Supplied material =
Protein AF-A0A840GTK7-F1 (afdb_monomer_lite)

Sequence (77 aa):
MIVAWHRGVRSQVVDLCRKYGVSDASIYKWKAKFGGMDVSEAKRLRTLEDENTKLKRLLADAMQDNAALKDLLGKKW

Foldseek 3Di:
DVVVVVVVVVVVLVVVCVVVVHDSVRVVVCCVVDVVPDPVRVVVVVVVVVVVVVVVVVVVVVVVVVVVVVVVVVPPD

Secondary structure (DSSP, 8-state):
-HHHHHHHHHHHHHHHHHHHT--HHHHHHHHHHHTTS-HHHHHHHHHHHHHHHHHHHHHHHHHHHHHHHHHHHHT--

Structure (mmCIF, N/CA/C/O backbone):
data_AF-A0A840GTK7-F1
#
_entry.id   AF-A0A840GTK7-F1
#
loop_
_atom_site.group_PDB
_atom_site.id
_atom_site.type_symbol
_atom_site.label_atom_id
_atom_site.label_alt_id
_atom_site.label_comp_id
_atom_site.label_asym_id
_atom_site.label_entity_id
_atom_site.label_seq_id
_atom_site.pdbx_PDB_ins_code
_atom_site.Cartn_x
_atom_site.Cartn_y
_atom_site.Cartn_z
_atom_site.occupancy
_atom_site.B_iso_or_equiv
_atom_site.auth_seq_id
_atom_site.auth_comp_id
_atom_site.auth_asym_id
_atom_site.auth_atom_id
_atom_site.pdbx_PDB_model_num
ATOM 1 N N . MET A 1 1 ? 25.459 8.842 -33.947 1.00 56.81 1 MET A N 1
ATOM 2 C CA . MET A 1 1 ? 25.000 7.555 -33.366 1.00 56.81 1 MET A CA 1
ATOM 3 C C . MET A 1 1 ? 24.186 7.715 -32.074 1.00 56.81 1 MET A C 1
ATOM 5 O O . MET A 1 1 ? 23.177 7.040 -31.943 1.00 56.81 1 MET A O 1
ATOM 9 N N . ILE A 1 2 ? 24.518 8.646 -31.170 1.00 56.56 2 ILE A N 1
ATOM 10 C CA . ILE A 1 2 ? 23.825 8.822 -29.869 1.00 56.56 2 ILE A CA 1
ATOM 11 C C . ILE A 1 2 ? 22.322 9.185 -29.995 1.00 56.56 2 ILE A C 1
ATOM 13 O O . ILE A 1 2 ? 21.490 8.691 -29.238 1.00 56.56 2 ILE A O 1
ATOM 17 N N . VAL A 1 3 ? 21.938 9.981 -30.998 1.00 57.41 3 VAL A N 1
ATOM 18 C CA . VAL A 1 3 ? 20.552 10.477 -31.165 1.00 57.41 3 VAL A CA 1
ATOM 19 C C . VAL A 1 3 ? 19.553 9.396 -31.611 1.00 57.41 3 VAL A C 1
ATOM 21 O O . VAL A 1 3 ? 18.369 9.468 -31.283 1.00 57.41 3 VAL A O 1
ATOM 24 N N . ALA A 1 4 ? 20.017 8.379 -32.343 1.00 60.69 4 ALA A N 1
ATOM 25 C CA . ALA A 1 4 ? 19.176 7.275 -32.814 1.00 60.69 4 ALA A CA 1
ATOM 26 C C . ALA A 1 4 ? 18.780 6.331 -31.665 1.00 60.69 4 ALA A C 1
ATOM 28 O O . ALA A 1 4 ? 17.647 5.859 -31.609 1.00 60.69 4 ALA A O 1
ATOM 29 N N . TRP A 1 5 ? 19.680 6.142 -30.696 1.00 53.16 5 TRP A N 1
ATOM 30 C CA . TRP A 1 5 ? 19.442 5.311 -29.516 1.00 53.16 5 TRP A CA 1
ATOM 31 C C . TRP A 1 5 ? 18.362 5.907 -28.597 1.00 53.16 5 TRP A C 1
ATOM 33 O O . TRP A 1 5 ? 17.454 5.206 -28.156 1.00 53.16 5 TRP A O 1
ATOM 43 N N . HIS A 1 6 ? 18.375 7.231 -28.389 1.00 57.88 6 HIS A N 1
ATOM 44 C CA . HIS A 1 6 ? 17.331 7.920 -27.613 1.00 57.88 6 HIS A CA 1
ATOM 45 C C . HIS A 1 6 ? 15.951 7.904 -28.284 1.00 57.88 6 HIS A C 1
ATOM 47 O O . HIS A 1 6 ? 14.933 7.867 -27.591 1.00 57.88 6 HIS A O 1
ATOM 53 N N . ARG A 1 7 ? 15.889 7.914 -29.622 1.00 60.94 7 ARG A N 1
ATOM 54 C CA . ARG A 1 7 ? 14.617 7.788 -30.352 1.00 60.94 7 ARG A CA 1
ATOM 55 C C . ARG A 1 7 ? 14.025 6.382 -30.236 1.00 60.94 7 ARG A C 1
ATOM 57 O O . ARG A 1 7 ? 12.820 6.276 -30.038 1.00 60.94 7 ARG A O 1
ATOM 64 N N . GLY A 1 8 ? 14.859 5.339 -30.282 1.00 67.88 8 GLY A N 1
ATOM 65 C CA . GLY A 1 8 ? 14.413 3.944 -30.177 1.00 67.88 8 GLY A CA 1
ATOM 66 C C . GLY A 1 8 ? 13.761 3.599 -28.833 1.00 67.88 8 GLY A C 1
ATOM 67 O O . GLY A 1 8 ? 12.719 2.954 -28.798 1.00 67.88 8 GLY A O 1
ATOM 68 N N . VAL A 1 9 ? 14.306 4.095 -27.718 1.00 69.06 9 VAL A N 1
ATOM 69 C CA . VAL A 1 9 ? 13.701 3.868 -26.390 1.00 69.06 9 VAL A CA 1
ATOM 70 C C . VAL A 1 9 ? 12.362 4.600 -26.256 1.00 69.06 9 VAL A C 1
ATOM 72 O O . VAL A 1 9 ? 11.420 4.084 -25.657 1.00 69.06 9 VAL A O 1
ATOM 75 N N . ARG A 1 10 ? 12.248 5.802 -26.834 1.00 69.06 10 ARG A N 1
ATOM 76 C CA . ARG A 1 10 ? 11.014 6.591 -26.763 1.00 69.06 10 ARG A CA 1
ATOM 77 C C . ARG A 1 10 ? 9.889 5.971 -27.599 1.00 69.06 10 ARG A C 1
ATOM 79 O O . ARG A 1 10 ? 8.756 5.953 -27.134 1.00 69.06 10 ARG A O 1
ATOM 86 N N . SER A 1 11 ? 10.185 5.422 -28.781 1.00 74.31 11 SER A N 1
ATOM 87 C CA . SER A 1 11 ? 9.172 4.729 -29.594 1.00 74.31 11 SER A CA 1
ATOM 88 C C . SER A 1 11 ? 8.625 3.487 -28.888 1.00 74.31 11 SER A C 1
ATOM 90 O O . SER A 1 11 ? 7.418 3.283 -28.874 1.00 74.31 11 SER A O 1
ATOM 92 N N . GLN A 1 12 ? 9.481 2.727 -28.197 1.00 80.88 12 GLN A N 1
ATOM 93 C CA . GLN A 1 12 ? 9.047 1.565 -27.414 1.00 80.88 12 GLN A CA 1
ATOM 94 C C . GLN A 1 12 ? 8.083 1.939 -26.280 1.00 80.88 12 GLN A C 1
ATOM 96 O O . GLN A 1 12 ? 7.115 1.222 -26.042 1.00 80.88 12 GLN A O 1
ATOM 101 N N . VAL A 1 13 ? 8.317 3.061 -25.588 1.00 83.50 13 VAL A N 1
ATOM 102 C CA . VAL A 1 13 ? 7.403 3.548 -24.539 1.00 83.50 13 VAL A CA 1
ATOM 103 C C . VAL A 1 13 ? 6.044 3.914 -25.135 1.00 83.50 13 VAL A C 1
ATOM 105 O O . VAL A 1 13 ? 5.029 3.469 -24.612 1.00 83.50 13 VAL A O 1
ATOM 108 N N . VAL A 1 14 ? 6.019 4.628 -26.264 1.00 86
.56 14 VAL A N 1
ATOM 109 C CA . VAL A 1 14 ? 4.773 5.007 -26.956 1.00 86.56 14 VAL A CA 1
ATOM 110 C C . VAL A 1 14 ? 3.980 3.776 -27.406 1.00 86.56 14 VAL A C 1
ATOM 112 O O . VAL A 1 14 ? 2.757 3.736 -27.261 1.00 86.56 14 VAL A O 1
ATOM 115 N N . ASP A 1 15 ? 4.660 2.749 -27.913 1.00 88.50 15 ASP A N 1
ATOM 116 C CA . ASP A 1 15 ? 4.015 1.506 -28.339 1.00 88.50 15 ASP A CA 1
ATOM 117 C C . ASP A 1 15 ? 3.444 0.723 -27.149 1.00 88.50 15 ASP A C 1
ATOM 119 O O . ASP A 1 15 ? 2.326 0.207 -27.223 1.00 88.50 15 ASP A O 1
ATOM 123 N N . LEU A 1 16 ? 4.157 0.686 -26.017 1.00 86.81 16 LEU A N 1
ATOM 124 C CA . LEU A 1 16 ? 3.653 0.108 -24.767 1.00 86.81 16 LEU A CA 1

What to do =
Within the listing above, the range opens at the line with "ATOM 68 N N" and closes at the line with "ATOM 76 C CA". Reproduce exactly the lines of that range, including both ends.

Exercise response =
ATOM 68 N N . VAL A 1 9 ? 14.306 4.095 -27.718 1.00 69.06 9 VAL A N 1
ATOM 69 C CA . VAL A 1 9 ? 13.701 3.868 -26.390 1.00 69.06 9 VAL A CA 1
ATOM 70 C C . VAL A 1 9 ? 12.362 4.600 -26.256 1.00 69.06 9 VAL A C 1
ATOM 72 O O . VAL A 1 9 ? 11.420 4.084 -25.657 1.00 69.06 9 VAL A O 1
ATOM 75 N N . ARG A 1 10 ? 12.248 5.802 -26.834 1.00 69.06 10 ARG A N 1
ATOM 76 C CA . ARG A 1 10 ? 11.014 6.591 -26.763 1.00 69.06 10 ARG A CA 1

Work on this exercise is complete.